I'm sure there are many things, but after my experiences, this seems like a very true list.


----------



## LovesHerMan (Jul 28, 2011)

These are all great posts. I think people become unhappy because they do not communicate their needs to their spouse. They think because their spouse loves them that they will automatically intuit their needs. They speak different love languages, and a man who performs acts of service does not understand that his wife needs affection, touch, and romantic gestures.

Men need to tell their wives that sex is not just a physical need for them, but also an emotional need that keeps them connected to their wife. They need to help her to mature sexually and not give up when they feel rejected by her.


----------



## BMadoff (Aug 1, 2011)

Never stop laughing (even at each other)


----------



## Larrelye (Aug 1, 2011)

The biggest issue for me and my husband in the beginning was the way we argued. My relationship could not be better because we sat down and agreed to "Rules of War". 

1. No name calling is first and foremost. We no longer say things like "I can't stand you" or "Well I'll just pack my stuff and go then" because we both know that neither of us are going anywhere and that we certainly don't hate each other.
2. No bringing up things from the past unless it is an ongoing issue.
3. No yelling, slamming doors, or throwing things.
4. Every argument. Settled or not. Ends with an "I love you", a hug and a kiss.
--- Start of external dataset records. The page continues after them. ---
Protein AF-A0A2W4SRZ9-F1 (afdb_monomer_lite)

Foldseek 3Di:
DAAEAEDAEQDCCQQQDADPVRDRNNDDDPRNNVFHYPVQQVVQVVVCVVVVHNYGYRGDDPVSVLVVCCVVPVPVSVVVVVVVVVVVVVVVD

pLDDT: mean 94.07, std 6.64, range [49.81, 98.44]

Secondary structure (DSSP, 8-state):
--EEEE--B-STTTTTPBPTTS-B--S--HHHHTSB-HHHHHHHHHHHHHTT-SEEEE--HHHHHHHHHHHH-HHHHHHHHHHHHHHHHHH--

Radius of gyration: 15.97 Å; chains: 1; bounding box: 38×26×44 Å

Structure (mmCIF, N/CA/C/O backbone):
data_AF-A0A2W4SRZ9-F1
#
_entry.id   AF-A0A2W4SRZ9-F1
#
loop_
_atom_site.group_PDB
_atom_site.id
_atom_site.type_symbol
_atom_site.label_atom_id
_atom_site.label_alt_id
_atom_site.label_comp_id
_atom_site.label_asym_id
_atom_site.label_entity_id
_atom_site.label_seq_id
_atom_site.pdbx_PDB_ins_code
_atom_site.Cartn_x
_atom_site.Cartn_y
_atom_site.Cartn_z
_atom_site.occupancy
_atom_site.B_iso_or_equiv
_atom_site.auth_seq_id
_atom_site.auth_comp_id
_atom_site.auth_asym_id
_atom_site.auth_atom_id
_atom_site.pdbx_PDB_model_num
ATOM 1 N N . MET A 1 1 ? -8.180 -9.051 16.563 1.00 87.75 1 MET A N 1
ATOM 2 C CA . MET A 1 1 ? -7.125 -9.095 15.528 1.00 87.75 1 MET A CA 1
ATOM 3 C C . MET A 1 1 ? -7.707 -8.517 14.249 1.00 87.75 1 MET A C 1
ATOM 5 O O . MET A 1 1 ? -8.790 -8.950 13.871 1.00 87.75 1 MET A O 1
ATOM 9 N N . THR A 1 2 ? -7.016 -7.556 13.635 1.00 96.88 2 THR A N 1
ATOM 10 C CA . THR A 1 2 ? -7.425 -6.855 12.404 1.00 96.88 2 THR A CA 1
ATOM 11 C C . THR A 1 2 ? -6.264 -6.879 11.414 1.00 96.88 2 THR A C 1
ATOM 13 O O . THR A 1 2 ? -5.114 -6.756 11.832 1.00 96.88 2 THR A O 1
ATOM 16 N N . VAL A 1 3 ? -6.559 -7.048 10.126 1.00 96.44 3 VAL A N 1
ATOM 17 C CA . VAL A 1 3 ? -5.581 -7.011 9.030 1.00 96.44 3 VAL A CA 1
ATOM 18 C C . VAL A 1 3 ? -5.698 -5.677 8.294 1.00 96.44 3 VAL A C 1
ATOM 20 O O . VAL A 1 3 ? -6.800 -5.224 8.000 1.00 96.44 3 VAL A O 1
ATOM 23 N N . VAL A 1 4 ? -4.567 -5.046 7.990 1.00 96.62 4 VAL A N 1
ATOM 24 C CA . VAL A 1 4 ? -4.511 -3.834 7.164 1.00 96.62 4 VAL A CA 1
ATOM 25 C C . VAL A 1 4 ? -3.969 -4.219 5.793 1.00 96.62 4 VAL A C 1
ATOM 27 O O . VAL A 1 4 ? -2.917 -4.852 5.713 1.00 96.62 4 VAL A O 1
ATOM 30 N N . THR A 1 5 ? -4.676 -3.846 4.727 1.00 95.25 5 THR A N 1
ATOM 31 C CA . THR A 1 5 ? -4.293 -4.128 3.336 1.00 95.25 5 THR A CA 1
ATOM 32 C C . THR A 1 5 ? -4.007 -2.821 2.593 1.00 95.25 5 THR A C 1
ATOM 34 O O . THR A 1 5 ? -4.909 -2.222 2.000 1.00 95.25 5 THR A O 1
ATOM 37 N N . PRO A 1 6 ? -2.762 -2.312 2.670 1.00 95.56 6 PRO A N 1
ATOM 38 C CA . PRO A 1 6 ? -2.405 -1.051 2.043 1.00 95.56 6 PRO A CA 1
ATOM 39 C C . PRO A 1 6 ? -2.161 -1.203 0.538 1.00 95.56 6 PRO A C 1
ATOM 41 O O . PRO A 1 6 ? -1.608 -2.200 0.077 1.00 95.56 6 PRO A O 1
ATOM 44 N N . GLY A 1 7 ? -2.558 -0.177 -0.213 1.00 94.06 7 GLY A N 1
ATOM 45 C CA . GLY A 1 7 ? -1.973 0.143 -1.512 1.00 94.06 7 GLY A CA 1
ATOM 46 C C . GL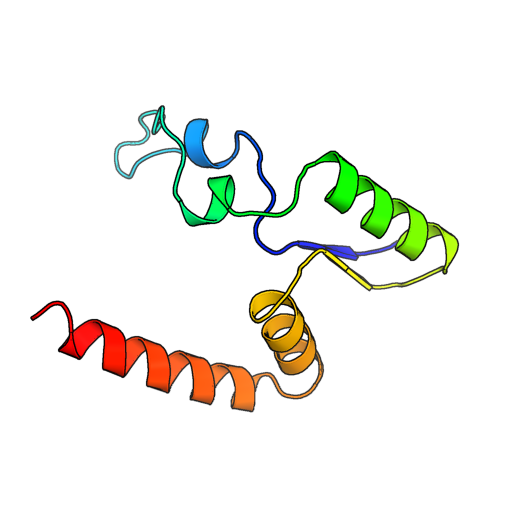Y A 1 7 ? -0.689 0.961 -1.335 1.00 94.06 7 GLY A C 1
ATOM 47 O O . GLY A 1 7 ? 0.001 0.843 -0.323 1.00 94.06 7 GLY A O 1
ATOM 48 N N . TYR A 1 8 ? -0.384 1.841 -2.291 1.00 96.06 8 TYR A N 1
ATOM 49 C CA . TYR A 1 8 ? 0.778 2.723 -2.184 1.00 96.06 8 TYR A CA 1
ATOM 50 C C . TYR A 1 8 ? 0.612 3.772 -1.077 1.00 96.06 8 TYR A C 1
ATOM 52 O O . TYR A 1 8 ? -0.354 4.545 -1.063 1.00 96.06 8 TYR A O 1
ATOM 60 N N . VAL A 1 9 ? 1.589 3.816 -0.168 1.00 97.31 9 VAL A N 1
ATOM 61 C CA . VAL A 1 9 ? 1.712 4.814 0.901 1.00 97.31 9 VAL A CA 1
ATOM 62 C C . VAL A 1 9 ? 3.102 5.428 0.816 1.00 97.31 9 VAL A C 1
ATOM 64 O O . VAL A 1 9 ? 4.100 4.706 0.793 1.00 97.31 9 VAL A O 1
ATOM 67 N N . LYS A 1 10 ? 3.159 6.759 0.813 1.00 97.31 10 LYS A N 1
ATOM 68 C CA . LYS A 1 10 ? 4.375 7.556 0.666 1.00 97.31 10 LYS A CA 1
ATOM 69 C C . LYS A 1 10 ? 5.278 7.419 1.890 1.00 97.31 10 LYS A C 1
ATOM 71 O O . LYS A 1 10 ? 5.217 8.207 2.832 1.00 97.31 10 LYS A O 1
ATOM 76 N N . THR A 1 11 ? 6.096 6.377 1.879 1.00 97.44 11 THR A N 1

On top of this we are open and honest. If I hurt, I share. I expect the same from him. Everyday we are reminded how lucky we are to be able to share our lives with our best friend.


----------



## golfergirl (Dec 8, 2010)

Larrelye said:


> The biggest issue for me and my husband in the beginning was the way we argued. My relationship could not be better because we sat down and agreed to "Rules of War".
> 
> 1. No name calling is first and foremost. We no longer say things like "I can't stand you" or "Well I'll just pack my stuff and go then" because we both know that neither of us are going anywhere and that we certainly don't hate each other.
> 2. No bringing up things from the past unless it is an ongoing issue.
> ...


Hmmm how to prevent an unhappy marriage???? Don't get married! Sorry! Bad day!
_Posted via Mobile Device_


----------



## Prodigal (Feb 5, 2011)

1) During the heat of passion during the courtship period, we ignore and/or minimize the red flags that point to future problems/issues;

2) We minimize any problems because we are "in love" and of course "love" is the cure for all these problems;

and, 

3) We idealize our concept of marriage, our future spouse, and ourselves. We're fed this romance-novel garbage via the media from our infancy. We aren't raised to really understand that marriage is very hard work and it isn't particularly romantic, passionate, or happily-ever-after.
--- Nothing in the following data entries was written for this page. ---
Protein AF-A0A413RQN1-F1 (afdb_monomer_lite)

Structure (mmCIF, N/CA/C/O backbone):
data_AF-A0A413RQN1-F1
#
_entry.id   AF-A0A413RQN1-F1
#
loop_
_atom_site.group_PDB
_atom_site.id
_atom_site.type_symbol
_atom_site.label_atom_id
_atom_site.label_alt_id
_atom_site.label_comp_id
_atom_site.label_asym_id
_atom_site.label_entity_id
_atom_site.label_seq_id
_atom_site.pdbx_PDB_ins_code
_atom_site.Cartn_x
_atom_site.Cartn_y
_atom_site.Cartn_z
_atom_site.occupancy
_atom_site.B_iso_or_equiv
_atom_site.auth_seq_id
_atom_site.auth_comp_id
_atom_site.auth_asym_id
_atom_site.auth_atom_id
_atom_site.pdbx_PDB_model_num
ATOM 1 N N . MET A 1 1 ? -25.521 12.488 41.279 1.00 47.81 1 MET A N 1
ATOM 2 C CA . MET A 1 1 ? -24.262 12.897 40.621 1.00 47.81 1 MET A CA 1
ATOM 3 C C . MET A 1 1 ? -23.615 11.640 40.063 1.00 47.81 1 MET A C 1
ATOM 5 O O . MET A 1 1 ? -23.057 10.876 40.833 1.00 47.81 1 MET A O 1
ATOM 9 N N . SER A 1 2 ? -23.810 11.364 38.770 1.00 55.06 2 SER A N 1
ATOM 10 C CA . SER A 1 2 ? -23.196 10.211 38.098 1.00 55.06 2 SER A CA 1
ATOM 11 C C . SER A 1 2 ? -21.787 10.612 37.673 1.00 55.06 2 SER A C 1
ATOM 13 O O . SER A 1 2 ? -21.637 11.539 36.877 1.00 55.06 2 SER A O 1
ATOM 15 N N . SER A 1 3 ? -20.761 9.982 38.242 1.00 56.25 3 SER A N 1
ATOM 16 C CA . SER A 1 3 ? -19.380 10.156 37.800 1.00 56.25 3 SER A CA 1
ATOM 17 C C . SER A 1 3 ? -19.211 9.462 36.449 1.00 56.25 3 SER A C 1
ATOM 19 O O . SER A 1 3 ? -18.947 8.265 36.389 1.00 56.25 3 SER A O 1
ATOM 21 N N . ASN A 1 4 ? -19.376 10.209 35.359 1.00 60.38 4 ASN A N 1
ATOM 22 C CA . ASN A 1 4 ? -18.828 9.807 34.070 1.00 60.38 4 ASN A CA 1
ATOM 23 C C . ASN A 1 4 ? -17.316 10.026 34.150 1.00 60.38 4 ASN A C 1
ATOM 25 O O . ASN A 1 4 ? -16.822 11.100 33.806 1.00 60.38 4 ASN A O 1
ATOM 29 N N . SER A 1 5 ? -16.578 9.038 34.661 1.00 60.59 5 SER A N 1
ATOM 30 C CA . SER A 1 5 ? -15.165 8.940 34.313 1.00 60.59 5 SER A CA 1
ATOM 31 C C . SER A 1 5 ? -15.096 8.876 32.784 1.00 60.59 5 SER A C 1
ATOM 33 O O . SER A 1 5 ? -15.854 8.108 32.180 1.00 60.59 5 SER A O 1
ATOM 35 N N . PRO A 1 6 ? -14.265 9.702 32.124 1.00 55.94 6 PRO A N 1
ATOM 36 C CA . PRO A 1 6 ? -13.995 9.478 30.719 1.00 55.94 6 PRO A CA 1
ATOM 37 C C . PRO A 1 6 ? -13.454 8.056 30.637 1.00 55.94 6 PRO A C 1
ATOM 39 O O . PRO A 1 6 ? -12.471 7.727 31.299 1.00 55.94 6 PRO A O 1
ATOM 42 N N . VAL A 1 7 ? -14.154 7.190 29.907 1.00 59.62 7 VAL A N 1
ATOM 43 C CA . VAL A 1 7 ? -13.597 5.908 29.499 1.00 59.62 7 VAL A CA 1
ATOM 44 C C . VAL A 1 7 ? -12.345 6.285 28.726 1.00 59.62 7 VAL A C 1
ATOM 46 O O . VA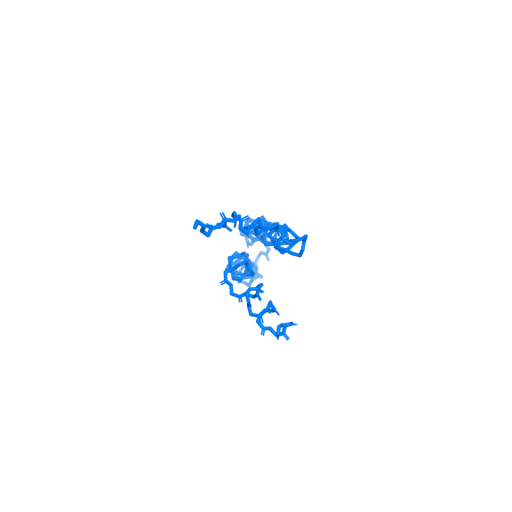L A 1 7 ? -12.431 6.742 27.585 1.00 59.62 7 VAL A O 1
ATOM 49 N N . GLU A 1 8 ? -11.189 6.202 29.384 1.00 53.12 8 GLU A N 1
ATOM 50 C CA . GLU A 1 8 ? -9.904 6.212 28.718 1.00 53.12 8 GLU A CA 1
ATOM 51 C C . GLU A 1 8 ? -9.973 5.038 27.757 1.00 53.12 8 GLU A C 1
ATOM 53 O O . GLU A 1 8 ? -9.802 3.877 28.127 1.00 53.12 8 GLU A O 1
ATOM 58 N N . ARG A 1 9 ? -10.313 5.342 26.505 1.00 56.81 9 ARG A N 1
ATOM 59 C CA . ARG A 1 9 ? -10.158 4.444 25.375 1.00 56.81 9 ARG A CA 1
ATOM 60 C C . ARG A 1 9 ? -8.651 4.349 25.170 1.00 56.81 9 ARG A C 1
ATOM 62 O O . ARG A 1 9 ? -8.108 4.965 24.260 1.00 56.81 9 ARG A O 1
ATOM 69 N N . ASN A 1 10 ? -7.973 3.702 26.120 1.00 51.28 10 ASN A N 1
ATOM 70 C CA . ASN A 1 10 ? -6.556 3.415 26.085 1.00 51.28 10 ASN A CA 1
ATOM 71 C C . ASN A 1 10 ? -6.339 2.766 24.727 1.00 51.28 10 ASN A C 1
ATOM 73 O O . ASN A 1 10 ? -6.894 1.694 24.480 1.00 51.28 10 ASN A O 1
ATOM 77 N N . GLY A 1 11 ? -5.701 3.489 23.804 1.00 57.56 11 GLY A N 1
ATOM 78 C CA . GLY A 1 11 ? -5.542 3.040 22.432 1.00 57.56 11 GLY A CA 1
ATOM 79 C C . GLY A 1 11 ? -4.877 1.680 22.491 1.00 57.56 11 GLY A C 1
ATOM 80 O O . GLY A 1 11 ? -3.703 1.602 22.849 1.00 57.56 11 GLY A O 1
ATOM 81 N N . SER A 1 12 ? -5.657 0.620 22.249 1.00 67.94 12 SER A N 1
ATOM 82 C CA . SER A 1 12 ? -5.182 -0.749 22.407 1.00 67.94 12 SER A CA 1
ATOM 83 C C . SER A 1 12 ? -3.866 -0.877 21.636 1.00 67.94 12 SER A C 1
ATOM 85 O O . SER A 1 12 ? -3.797 -0.382 20.507 1.00 67.94 12 SER A O 1
ATOM 87 N N . PRO A 1 13 ? -2.813 -1.501 22.190 1.00 69.12 13 PRO A N 1
ATOM 88 C CA . PRO A 1 13 ? -1.554 -1.709 21.475 1.00 69.12 13 PRO A CA 1
ATOM 89 C C . PRO A 1 13 ? -1.761 -2.299 20.070 1.00 69.12 13 PRO A C 1
ATOM 91 O O . PRO A 1 13 ? -1.024 -1.965 19.145 1.00 69.12 13 PRO A O 1
ATOM 94 N N . ALA A 1 14 ? -2.820 -3.097 19.886 1.00 68.69 14 ALA A N 1
ATOM 95 C CA . ALA A 1 14 ? -3.256 -3.618 18.593 1.00 68.69 14 ALA A CA 1
ATOM 96 C C . ALA A 1 14 ? -3.563 -2.514 17.558 1.00 68.69 14 ALA A C 1
ATOM 98 O O . ALA A 1 14 ? -3.144 -2.614 16.404 1.00 68.69 14 ALA A O 1
ATOM 99 N N . ASN A 1 15 ? -4.201 -1.417 17.975 1.00 73.62 15 ASN A N 1
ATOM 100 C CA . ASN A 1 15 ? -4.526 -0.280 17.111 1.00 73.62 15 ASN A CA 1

Avoiding the above-mentioned, and living in reality (as in WHAT IS, not WHAT IF) gives us a better shot at a lasting marriage. 

JMO.


----------



## that_girl (Jul 6, 2011)

Wish I knew all this about 6 months ago  Boo.

Guess it's better to learn it now....it is helping


----------



## the gifted (Aug 31, 2011)

How to prevent an unhappy life? Divorce means that a marriage or not?


----------



## OKCFunCouple (Sep 5, 2011)

What does it take to have a happy long term marriage? WORK!
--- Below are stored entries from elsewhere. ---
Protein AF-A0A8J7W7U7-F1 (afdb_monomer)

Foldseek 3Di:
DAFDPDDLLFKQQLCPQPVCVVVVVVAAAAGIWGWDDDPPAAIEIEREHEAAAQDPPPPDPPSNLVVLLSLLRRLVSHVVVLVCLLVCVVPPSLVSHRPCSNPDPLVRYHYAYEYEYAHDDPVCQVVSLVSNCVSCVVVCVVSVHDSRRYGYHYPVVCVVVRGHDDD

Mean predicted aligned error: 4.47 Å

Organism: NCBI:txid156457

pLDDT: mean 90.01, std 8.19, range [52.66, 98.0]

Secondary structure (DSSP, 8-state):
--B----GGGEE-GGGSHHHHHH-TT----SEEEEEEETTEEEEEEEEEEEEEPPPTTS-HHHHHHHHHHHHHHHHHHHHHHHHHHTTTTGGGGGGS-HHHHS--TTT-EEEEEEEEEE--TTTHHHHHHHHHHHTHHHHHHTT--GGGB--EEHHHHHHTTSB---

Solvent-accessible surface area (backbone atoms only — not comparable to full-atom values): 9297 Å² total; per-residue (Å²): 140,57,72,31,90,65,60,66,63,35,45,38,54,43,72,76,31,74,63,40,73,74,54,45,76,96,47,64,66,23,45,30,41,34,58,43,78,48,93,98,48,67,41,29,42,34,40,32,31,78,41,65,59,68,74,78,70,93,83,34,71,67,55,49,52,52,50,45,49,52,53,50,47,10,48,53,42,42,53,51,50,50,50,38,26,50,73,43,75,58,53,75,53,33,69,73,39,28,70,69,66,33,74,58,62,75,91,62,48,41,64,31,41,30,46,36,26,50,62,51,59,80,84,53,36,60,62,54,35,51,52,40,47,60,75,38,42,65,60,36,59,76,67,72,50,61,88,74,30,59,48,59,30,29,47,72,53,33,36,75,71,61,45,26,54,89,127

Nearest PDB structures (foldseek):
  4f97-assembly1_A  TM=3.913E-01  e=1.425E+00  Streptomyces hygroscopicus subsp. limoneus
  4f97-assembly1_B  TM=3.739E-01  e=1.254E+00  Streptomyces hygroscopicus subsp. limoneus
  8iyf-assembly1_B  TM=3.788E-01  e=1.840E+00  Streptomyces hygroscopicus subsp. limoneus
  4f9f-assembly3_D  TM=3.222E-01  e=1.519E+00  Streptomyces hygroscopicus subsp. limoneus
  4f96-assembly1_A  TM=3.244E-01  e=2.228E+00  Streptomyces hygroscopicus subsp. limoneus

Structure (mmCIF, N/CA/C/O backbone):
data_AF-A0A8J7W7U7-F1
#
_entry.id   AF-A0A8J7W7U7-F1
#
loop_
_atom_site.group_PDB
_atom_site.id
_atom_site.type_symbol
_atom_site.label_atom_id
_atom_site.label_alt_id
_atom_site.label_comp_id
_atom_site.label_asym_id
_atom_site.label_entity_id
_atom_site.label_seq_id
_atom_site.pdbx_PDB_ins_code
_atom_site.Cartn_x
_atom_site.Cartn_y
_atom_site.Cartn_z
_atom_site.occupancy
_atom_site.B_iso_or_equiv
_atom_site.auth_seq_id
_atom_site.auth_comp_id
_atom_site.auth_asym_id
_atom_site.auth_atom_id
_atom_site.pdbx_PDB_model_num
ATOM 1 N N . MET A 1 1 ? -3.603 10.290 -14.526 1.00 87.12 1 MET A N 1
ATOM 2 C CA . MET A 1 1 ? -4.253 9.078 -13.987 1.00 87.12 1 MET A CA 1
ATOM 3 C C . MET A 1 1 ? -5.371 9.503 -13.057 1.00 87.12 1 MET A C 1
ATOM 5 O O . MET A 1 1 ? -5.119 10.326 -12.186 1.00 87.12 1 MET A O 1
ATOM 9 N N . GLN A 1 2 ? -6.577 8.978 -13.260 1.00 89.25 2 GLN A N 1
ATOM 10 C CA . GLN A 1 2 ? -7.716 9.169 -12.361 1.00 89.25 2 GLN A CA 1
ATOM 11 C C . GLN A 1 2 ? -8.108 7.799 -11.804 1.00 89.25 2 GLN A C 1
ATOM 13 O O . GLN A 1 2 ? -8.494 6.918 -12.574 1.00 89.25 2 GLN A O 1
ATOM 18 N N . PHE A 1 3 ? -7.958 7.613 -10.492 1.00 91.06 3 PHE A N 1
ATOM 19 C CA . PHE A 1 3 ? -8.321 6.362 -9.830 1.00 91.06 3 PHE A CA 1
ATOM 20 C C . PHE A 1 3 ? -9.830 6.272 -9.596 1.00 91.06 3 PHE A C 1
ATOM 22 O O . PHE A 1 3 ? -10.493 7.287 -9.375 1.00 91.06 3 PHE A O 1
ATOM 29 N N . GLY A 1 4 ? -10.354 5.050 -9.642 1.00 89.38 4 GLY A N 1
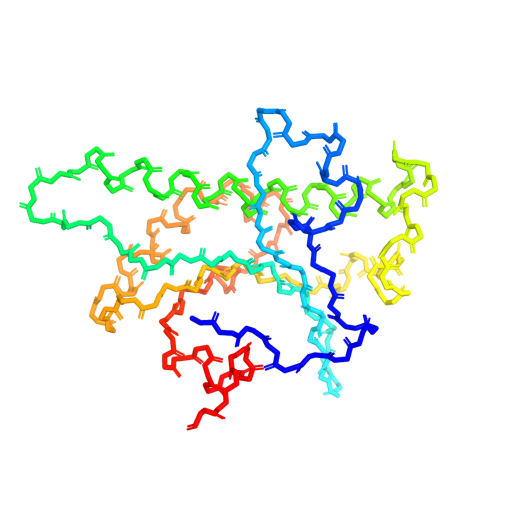ATOM 30 C CA . GLY A 1 4 ? -11.768 4.770 -9.435 1.00 89.38 4 GLY A CA 1
ATOM 31 C C . GLY A 1 4 ? -12.660 5.053 -10.657 1.00 89.38 4 GLY A C 1
ATOM 32 O O . GLY A 1 4 ? -12.168 5.096 -11.790 1.00 89.38 4 GLY A O 1
ATOM 33 N N . PRO A 1 5 ? -13.981 5.224 -10.445 1.00 88.38 5 PRO A N 1
ATOM 34 C CA . PRO A 1 5 ? -14.649 5.279 -9.141 1.00 88.38 5 PRO A CA 1
ATOM 35 C C . PRO A 1 5 ? -14.531 3.961 -8.365 1.00 88.38 5 PRO A C 1
ATOM 37 O O . PRO A 1 5 ? -14.502 2.880 -8.951 1.00 88.38 5 PRO A O 1
ATOM 40 N N . PHE A 1 6 ? -14.455 4.068 -7.042 1.00 89.00 6 PHE A N 1
ATOM 41 C CA . PHE A 1 6 ? -14.518 2.936 -6.123 1.00 89.00 6 PHE A CA 1
ATOM 42 C C . PHE A 1 6 ? -15.737 3.111 -5.214 1.00 89.00 6 PHE A C 1
ATOM 44 O O . PHE A 1 6 ? -16.088 4.258 -4.930 1.00 89.00 6 PHE A O 1
ATOM 51 N N . PRO A 1 7 ? -16.365 2.021 -4.744 1.00 86.25 7 PRO A N 1
ATOM 52 C CA . PRO A 1 7 ? -17.323 2.113 -3.648 1.00 86.25 7 PRO A CA 1
ATOM 53 C C . PRO A 1 7 ? -16.662 2.772 -2.431 1.00 86.25 7 PRO A C 1
ATOM 55 O O . PRO A 1 7 ? -15.508 2.454 -2.119 1.00 86.25 7 PRO A O 1
ATOM 58 N N . GLU A 1 8 ? -17.360 3.694 -1.767 1.00 82.62 8 GLU A N 1
ATOM 59 C CA . GLU A 1 8 ? -16.823 4.441 -0.617 1.00 82.62 8 GLU A CA 1
ATOM 60 C C . GLU A 1 8 ? -16.421 3.495 0.520 1.00 82.62 8 GLU A C 1
ATOM 62 O O . GLU A 1 8 ? -15.403 3.690 1.179 1.00 82.62 8 GLU A O 1
ATOM 67 N N . GLU A 1 9 ? -17.163 2.401 0.690 1.00 87.38 9 GLU A N 1
ATOM 68 C CA . GLU A 1 9 ? -16.892 1.354 1.666 1.00 87.38 9 GLU A CA 1
ATOM 69 C C . GLU A 1 9 ? -15.578 0.592 1.408 1.00 87.38 9 GLU A C 1
ATOM 71 O O . GLU A 1 9 ? -15.047 -0.059 2.310 1.00 87.38 9 GLU A O 1
ATOM 76 N N . HIS A 1 10 ? -15.036 0.672 0.189 1.00 90.44 10 HIS A N 1
ATOM 77 C CA . HIS A 1 10 ? -13.873 -0.097 -0.250 1.00 90.44 10 HIS A CA 1
ATOM 78 C C . HIS A 1 10 ? -12.629 0.753 -0.488 1.00 90.44 10 HIS A C 1
ATOM 80 O O . HIS A 1 10 ? -11.584 0.184 -0.795 1.00 90.44 10 HIS A O 1
ATOM 86 N N . CYS A 1 11 ? -12.693 2.078 -0.357 1.00 94.56 11 CYS A N 1
ATOM 87 C CA . CYS A 1 11 ? -11.549 2.942 -0.622 1.00 94.56 11 CYS A CA 1
ATOM 88 C C . CYS A 1 11 ? -11.350 3.984 0.476 1.00 94.56 11 CYS A C 1
ATOM 90 O O . CYS A 1 11 ? -12.271 4.698 0.853 1.00 94.56 11 CYS A O 1
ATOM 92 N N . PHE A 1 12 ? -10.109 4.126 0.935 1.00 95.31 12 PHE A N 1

My wife and I have been married for 22 years next week. We work at keeping each other happy. It is not about remembering to send flowers on her birthday or offering up sex on his. It's about being your spouses best friend no matter what.

My wife and I did not have a long dating period before we got married, in fact we met on a Friday night, had our first TV date the next night, she moved in a week later and we have been together ever since. We live for each other and stopped living just for ourselves only when we committed to spend the rest of our lives together.

What breaks a marriage up? 

Porn! Come on guys you know it is addictive, you know you wish your sweet wife was naughty like on those pics and vids. Porn may seem like just "fun" but every time you watch it you take just a little bit away from your spouse and you can no longer be as close to her. Now yes I know that women look to but generally not in the same way as most guys. and YES I know couples do too but if men were honest with themselves porn is an outlet that hurts your marriage because it is hard to look at it and then not think differently about your lovely wife. I've been there, I was trapped it almost tore us apart.

Not having good sex. Sex, making love, knocking boots whatever you want to call it is very very important in every marriage. If sex stops there is no longer the same closeness and you will drift apart and that is something that is very hard to get back. Make love to your spouse every day (more than once if you can). Don't make excuses that you are tired or whatever. Your spouse has needs and you will be much closer.

Be open and honest with each other. If something is bothering you, tell your spouse.... get it in the open and deal with it. 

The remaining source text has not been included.